From the foregoing description, it will be apparent to those skilled in the art that although the aforedescribed embodiment of the gear pump and motor of this invention is disclosed as including one drive gear 203 and three driven gears 204, 205 and 206, three pumps and motors P1, P2 and P3 having associated therewith three seal blocks B1, B2 and B3, and three seal side plates F1, F2 and F3, and two control valves T1 and T2, the gear pump and motor of the present invention may also comprise a plurality of driven gears, a plurality of seal blocks B1, B2, . . . Bn together with a plurality of seal side plates F1, F2, . . . Fn and a plurality of control valves T1, T2, . . . Tn-1 whereby objects and effects similar to those described heretofore may be achieved.

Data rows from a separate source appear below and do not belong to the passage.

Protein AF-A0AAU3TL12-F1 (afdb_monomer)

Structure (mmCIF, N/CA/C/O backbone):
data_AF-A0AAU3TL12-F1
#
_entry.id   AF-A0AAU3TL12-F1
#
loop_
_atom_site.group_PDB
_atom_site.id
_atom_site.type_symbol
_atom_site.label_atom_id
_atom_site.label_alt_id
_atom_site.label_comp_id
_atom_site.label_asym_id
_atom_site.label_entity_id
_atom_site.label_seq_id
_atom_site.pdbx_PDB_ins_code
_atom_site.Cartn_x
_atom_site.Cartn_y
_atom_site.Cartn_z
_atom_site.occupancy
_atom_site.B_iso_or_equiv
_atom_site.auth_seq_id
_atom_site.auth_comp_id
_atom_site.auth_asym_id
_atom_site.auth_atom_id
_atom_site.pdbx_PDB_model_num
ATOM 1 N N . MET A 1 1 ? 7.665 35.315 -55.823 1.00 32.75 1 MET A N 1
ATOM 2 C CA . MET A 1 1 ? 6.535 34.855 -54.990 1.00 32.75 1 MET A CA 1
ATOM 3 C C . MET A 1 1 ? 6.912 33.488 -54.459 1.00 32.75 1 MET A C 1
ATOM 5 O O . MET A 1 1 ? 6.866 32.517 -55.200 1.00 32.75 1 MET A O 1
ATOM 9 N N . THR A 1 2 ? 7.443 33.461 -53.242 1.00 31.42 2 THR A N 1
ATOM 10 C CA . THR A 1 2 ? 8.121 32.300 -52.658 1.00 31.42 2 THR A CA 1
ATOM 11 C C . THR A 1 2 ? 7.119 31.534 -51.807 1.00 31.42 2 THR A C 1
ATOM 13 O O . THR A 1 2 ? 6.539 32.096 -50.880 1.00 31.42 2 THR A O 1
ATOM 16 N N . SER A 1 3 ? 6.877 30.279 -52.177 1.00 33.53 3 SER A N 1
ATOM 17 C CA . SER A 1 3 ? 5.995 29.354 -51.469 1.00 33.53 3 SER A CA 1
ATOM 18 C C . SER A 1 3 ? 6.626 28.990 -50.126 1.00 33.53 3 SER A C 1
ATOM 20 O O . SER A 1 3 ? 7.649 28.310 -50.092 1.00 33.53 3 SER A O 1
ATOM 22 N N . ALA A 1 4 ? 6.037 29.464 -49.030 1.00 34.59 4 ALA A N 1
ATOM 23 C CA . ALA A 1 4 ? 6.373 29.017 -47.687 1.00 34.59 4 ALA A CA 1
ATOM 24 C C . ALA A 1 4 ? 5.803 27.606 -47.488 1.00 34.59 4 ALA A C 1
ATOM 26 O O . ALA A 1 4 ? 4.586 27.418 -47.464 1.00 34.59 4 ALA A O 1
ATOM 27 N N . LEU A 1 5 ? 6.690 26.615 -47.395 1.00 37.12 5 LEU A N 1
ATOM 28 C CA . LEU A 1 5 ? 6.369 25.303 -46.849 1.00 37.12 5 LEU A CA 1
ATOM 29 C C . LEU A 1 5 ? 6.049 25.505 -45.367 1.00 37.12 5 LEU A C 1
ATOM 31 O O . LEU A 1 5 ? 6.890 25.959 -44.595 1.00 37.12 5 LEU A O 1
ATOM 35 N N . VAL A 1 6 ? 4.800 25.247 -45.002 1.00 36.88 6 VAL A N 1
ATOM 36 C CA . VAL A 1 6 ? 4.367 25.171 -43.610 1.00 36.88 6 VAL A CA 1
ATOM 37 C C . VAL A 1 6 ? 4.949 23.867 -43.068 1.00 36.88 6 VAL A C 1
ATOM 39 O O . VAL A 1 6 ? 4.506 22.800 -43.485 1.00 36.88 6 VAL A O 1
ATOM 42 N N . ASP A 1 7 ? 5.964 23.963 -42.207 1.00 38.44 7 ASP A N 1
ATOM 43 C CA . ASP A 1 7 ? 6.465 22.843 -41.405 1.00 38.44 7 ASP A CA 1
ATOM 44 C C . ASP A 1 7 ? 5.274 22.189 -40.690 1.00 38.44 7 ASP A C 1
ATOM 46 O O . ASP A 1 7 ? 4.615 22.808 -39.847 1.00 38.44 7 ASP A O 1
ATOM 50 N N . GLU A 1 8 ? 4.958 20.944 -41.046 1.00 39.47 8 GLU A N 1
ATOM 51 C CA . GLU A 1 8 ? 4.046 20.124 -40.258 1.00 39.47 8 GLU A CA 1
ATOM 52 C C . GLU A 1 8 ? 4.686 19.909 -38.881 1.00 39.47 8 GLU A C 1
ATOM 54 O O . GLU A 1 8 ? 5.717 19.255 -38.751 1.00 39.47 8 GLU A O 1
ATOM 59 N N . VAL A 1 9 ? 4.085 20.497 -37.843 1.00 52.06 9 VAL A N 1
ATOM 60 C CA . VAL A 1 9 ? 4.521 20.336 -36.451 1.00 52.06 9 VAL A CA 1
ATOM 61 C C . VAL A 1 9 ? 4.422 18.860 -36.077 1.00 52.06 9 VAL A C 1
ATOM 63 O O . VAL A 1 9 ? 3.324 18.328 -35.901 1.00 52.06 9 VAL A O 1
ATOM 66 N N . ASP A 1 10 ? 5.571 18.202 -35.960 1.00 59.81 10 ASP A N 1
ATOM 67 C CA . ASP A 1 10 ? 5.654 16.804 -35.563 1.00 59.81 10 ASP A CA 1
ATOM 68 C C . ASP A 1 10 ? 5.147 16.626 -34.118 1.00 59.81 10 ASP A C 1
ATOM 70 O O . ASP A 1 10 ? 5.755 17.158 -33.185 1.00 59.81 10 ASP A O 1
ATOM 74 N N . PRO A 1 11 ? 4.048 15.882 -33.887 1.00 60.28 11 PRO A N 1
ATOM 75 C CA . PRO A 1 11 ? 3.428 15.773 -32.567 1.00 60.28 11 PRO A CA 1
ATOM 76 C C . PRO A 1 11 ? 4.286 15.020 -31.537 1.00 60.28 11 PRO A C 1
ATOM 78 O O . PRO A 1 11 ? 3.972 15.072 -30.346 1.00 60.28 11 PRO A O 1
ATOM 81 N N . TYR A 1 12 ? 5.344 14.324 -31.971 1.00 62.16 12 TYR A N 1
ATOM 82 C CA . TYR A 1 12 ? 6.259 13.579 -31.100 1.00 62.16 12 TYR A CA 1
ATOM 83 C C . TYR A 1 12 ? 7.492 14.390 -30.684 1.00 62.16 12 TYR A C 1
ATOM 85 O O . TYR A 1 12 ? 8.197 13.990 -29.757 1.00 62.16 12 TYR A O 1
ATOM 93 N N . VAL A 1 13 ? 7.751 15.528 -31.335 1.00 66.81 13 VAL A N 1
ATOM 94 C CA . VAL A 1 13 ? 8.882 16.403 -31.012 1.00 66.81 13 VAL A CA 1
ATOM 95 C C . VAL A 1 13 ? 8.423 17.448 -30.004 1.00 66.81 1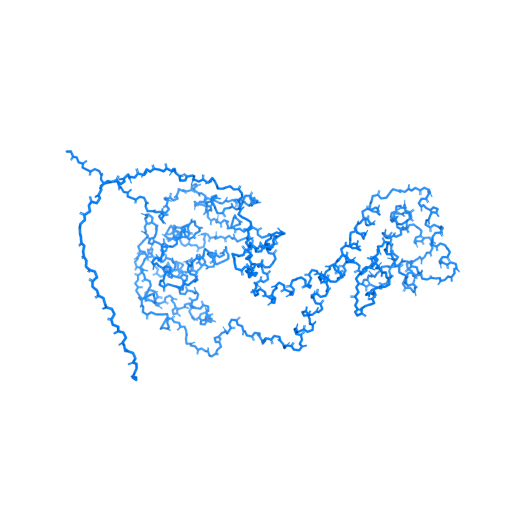3 VAL A C 1
ATOM 97 O O . VAL A 1 13 ? 7.528 18.254 -30.259 1.00 66.81 13 VAL A O 1
ATOM 100 N N . LEU A 1 14 ? 9.030 17.428 -28.819 1.00 73.12 14 LEU A N 1
ATOM 101 C CA . LEU A 1 14 ? 8.746 18.428 -27.797 1.00 73.12 14 LEU A CA 1
ATOM 102 C C . LEU A 1 14 ? 9.492 19.736 -28.093 1.00 73.12 14 LEU A C 1
ATOM 104 O O . LEU A 1 14 ? 10.622 19.697 -28.584 1.00 73.12 14 LEU A O 1
ATOM 108 N N . PRO A 1 15 ? 8.907 20.899 -27.750 1.00 75.75 15 PRO A N 1
ATOM 109 C CA . PRO A 1 15 ? 9.622 22.166 -27.826 1.00 75.75 15 PRO A CA 1
ATOM 110 C C . PRO A 1 15 ? 10.850 22.144 -26.906 1.00 75.75 15 PRO A C 1
ATOM 112 O O . PRO A 1 15 ? 10.829 21.516 -25.845 1.00 75.75 15 PRO A O 1
ATOM 115 N N . MET A 1 16 ? 11.911 22.851 -27.308 1.00 80.56 16 MET A N 1
ATOM 116 C CA . MET A 1 16 ? 13.156 22.911 -26.539 1.00 80.56 16 MET A CA 1
ATOM 117 C C . MET A 1 16 ? 12.906 23.437 -25.119 1.00 80.56 16 MET A C 1
ATOM 119 O O . MET A 1 16 ? 12.336 24.525 -24.973 1.00 80.56 16 MET A O 1
ATOM 123 N N . PRO A 1 17 ? 13.356 22.721 -24.071 1.00 87.00 17 PRO A N 1
ATOM 124 C CA . PRO A 1 17 ? 13.248 23.220 -22.714 1.00 87.00 17 PRO A CA 1
ATOM 125 C C . PRO A 1 17 ? 14.203 24.402 -22.514 1.00 87.00 17 PRO A C 1
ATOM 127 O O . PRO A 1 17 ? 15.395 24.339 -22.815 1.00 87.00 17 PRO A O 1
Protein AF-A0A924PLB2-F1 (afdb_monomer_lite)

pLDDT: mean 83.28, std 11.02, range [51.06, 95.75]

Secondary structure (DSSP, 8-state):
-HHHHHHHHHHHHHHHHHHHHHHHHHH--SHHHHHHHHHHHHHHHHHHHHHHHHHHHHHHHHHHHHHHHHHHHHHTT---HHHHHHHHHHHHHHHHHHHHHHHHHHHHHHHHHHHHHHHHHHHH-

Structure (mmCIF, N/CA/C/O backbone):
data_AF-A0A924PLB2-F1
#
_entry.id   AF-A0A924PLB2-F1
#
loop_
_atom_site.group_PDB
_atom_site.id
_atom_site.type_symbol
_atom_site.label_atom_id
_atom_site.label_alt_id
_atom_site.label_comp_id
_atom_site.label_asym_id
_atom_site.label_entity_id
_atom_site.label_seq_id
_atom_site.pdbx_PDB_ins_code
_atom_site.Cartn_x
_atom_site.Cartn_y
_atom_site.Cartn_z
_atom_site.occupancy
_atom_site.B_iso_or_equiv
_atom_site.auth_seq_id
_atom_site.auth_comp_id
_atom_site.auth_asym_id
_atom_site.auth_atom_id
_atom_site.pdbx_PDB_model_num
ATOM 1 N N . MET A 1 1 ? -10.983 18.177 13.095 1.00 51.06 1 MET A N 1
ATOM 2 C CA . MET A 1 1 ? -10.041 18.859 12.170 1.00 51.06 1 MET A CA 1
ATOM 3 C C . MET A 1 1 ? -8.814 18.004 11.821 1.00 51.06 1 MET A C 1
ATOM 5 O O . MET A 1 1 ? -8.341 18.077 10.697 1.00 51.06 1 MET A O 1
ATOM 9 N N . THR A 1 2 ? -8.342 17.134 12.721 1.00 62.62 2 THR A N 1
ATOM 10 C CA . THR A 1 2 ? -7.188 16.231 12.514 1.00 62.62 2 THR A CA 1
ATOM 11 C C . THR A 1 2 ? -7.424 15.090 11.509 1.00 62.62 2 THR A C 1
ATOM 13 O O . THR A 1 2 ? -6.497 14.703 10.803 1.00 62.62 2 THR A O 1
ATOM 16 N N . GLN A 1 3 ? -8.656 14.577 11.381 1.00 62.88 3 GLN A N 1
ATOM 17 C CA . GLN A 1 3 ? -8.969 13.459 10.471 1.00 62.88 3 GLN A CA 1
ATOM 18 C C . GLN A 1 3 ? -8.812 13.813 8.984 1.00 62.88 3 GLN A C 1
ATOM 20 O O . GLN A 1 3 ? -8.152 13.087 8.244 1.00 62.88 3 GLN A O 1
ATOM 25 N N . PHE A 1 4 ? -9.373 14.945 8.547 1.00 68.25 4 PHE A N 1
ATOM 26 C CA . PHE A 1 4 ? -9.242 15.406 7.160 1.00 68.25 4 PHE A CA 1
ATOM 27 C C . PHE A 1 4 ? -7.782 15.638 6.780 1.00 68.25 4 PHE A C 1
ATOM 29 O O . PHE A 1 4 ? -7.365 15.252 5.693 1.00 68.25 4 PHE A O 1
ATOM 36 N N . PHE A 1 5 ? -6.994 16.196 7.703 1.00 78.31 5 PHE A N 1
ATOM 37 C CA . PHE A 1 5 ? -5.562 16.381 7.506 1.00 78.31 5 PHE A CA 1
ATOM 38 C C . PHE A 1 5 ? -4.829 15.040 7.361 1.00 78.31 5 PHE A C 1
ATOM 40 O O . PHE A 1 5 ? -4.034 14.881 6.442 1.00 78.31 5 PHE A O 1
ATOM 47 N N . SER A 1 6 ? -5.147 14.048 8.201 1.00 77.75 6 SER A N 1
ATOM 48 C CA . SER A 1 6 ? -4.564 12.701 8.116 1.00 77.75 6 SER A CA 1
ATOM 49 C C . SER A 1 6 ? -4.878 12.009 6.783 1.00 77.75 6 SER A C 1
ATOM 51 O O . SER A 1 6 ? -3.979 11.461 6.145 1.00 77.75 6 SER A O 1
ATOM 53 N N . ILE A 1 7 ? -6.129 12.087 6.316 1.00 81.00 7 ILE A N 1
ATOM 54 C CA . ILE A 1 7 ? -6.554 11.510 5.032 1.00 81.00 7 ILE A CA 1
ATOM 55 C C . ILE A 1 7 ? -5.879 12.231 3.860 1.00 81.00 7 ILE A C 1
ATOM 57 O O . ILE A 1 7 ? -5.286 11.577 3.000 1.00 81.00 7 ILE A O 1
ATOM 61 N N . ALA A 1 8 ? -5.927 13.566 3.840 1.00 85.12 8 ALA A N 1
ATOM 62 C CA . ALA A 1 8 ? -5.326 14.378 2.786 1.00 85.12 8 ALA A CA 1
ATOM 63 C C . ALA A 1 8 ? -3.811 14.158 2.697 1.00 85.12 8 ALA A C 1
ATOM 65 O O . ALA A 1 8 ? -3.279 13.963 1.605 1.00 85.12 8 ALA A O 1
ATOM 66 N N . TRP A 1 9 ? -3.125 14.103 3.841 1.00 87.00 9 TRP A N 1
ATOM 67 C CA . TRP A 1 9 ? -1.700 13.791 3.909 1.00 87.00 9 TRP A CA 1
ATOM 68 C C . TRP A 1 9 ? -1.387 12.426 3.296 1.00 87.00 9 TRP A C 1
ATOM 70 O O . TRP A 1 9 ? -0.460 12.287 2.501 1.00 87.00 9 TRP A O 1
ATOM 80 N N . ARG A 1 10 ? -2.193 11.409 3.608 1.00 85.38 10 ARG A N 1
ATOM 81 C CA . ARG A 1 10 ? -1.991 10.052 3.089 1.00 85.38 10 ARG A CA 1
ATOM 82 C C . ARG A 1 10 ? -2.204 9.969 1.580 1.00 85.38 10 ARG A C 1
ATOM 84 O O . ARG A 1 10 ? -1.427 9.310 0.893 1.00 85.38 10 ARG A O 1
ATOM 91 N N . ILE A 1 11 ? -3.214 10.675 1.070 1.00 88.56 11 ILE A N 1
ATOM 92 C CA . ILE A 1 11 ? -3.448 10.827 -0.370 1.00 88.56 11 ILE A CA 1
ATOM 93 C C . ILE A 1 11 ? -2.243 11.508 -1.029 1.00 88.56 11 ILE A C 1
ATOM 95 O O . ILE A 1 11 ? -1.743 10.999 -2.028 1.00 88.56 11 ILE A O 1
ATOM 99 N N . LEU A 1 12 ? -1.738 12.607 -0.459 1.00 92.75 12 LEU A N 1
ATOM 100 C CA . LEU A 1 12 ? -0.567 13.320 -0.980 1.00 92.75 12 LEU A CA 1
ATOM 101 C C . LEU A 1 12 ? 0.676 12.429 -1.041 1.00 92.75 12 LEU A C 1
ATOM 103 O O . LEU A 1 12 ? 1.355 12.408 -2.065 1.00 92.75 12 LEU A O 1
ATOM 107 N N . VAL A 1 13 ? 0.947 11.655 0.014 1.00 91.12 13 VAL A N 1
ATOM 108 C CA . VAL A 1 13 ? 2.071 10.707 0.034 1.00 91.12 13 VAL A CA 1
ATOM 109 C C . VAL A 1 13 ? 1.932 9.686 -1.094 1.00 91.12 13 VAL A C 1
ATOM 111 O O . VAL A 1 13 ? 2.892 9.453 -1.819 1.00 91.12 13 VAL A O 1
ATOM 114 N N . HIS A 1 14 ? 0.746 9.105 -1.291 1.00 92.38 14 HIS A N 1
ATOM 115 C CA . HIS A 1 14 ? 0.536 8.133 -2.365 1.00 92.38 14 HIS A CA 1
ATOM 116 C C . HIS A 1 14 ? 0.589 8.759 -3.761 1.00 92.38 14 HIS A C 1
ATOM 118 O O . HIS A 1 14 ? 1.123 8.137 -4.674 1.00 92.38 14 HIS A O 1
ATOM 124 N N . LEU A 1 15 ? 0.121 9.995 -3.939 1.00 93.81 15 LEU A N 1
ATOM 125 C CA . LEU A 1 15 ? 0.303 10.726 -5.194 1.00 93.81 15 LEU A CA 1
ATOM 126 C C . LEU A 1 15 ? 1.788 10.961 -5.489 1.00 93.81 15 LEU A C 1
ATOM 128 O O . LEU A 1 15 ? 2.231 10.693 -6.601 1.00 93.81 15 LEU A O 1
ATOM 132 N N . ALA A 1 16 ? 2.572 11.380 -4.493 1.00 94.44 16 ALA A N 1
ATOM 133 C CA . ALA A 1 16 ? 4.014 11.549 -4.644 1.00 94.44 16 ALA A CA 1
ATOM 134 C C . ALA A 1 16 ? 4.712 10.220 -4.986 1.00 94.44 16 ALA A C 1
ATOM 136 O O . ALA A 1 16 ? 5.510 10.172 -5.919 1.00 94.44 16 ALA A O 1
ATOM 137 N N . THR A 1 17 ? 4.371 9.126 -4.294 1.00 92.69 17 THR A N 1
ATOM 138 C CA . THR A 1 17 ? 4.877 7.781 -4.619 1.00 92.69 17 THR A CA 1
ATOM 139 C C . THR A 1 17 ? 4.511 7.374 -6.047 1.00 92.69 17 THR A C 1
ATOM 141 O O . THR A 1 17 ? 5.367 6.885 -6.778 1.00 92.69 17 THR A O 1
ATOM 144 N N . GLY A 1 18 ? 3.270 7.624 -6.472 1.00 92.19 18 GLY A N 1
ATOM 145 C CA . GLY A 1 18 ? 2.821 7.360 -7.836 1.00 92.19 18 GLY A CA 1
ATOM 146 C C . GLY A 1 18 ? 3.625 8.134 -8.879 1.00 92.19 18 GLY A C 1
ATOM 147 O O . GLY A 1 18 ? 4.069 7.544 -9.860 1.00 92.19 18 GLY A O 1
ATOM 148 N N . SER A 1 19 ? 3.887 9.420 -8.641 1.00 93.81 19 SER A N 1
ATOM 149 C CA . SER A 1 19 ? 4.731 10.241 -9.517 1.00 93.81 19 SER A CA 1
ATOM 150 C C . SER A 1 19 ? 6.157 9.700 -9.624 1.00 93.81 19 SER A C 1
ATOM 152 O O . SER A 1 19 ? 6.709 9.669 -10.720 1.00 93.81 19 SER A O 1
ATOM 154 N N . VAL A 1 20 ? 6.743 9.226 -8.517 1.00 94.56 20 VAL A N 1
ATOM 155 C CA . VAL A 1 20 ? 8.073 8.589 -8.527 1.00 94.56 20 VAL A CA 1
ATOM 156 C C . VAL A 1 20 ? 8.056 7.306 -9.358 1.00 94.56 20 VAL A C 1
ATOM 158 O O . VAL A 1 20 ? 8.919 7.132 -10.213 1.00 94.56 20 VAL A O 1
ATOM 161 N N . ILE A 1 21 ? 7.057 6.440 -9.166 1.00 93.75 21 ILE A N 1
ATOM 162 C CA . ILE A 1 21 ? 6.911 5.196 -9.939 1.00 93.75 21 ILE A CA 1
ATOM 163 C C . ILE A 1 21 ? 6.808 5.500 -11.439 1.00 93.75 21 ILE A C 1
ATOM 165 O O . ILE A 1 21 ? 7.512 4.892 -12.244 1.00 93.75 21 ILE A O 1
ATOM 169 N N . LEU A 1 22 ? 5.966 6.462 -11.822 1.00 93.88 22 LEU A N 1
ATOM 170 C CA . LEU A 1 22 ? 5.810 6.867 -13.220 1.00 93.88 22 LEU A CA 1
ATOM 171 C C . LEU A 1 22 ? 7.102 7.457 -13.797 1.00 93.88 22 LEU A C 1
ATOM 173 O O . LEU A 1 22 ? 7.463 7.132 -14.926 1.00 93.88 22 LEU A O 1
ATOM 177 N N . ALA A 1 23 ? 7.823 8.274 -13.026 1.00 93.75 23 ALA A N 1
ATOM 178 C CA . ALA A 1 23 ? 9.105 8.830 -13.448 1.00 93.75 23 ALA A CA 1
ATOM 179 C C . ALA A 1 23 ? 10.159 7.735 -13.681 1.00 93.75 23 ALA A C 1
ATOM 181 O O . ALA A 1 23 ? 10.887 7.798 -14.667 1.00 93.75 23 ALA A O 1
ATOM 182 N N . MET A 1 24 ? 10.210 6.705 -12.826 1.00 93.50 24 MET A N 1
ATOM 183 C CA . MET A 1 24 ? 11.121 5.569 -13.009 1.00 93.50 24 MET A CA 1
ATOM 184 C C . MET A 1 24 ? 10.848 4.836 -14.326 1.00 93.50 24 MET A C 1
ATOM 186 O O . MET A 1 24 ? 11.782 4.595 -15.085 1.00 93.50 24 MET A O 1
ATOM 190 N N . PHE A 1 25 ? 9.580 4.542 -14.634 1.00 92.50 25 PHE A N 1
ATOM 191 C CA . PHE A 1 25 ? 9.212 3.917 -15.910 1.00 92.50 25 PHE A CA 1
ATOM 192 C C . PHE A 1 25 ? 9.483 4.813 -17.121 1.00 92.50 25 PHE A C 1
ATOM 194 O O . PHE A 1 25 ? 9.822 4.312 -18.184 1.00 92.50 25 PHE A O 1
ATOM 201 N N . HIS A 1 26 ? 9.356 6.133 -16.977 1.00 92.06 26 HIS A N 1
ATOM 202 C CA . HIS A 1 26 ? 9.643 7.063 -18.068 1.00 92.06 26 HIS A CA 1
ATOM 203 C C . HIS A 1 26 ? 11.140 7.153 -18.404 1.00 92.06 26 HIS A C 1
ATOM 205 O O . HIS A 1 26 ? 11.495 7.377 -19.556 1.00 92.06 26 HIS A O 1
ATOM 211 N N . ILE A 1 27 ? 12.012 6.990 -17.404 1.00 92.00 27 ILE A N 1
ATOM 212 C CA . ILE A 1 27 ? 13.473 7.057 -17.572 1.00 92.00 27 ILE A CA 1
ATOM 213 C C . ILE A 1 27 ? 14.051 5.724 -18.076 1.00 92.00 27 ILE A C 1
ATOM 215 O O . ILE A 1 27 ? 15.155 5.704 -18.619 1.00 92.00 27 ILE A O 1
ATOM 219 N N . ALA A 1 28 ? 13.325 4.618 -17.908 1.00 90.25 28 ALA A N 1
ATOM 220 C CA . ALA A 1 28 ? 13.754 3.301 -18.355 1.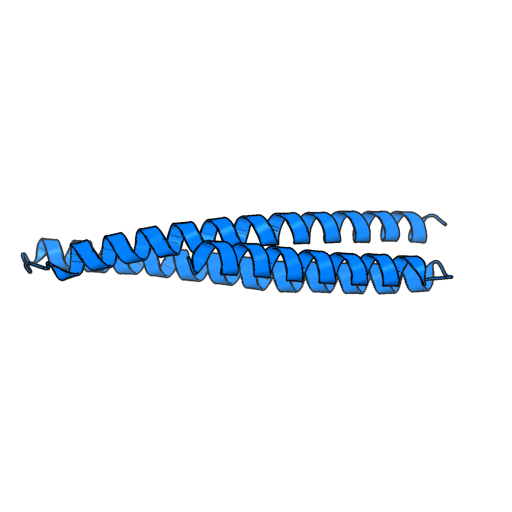00 90.25 28 ALA A CA 1
ATOM 221 C C . ALA A 1 28 ? 13.874 3.246 -19.886 1.00 90.25 28 ALA A C 1
ATOM 223 O O . ALA A 1 28 ? 12.895 3.421 -20.611 1.00 90.25 28 ALA A O 1
ATOM 224 N N . ASN A 1 29 ? 15.078 2.961 -20.379 1.00 85.56 29 ASN A N 1
ATOM 225 C CA . ASN A 1 29 ? 15.390 2.945 -21.808 1.00 85.56 29 ASN A CA 1
ATOM 226 C C . ASN A 1 29 ? 15.481 1.527 -22.383 1.00 85.56 29 ASN A C 1
ATOM 228 O O . ASN A 1 29 ? 15.524 1.368 -23.602 1.00 85.56 29 ASN A O 1
ATOM 232 N N . SER A 1 30 ? 15.516 0.492 -21.535 1.00 91.88 30 SER A N 1
ATOM 233 C CA . SER A 1 30 ? 15.602 -0.903 -21.981 1.00 91.88 30 SER A CA 1
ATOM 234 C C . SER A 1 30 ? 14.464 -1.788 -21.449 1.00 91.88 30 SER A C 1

It should also be apparent from the foregoing analysis of this embodiment that since the gear pump and motor of this embodiment of the present invention comprises a housing 201, a first pump and motor means P1 which includes a drive gear 203 driven by means of a prime mover and a driven gear 204 intermeshed therewith and rotatably mounted within housing 201, a first seal block B1 disposed within the vicinity of the engaging area S1 between the drive gear 203 and the driven gear 204 and having associated therewith a seal side plate F1 which includes an O-ring H1 so as to form a first pressure chamber K1, a second pump and motor means P2 which includes the drive gear 203 and a driven gear 205 intermeshed therewith and rotatably mounted within the housing 201, a second seal block B2 disposed within the vicinity of the engaging area S2 between the drive gear 203 and the driven gear 205 and having associated therewith a seal side plate F2 which includes an O-ring H2 so as to form a second pressure chamber K2, a third pump and motor means P3 which also includes the drive gear 203 and a driven gear 206 intermeshed therewith and rotatably mounted within the housing 201, a third seal block B3 disposed within the vicinity of the engaging area S3 between the drive gear 203 and the driven gear 205 and having associated therewith a seal side plate F3 which includes an O-ring H3 so as to form a third pressure chamber K3, a first control valve T1, and a second control valve T2, if the hydraulic fluid supplied to the actuator 246 is insufficient to actuate the actuator 246, the seal side plate F2 is urged toward the drive gear 203 and the driven gear 205 through means of hydraulic fluid within the pilot circuit Q1 associated with the pump and motor P2 so as to actuate the second pump and motor P2 in order to feed additional hydraulic fluid to the actuator 246, and if the hydraulic fluid thus supplied to the actuator 246 is still insufficient, then the seal side plate F3 is urged toward the drive gear 203 and the driven gear 206 through means of hydraulic fluid within the pilot circuit Q2 associated with the pump and motor P3 in order to feed still more hydraulic fluid to the actuator 246.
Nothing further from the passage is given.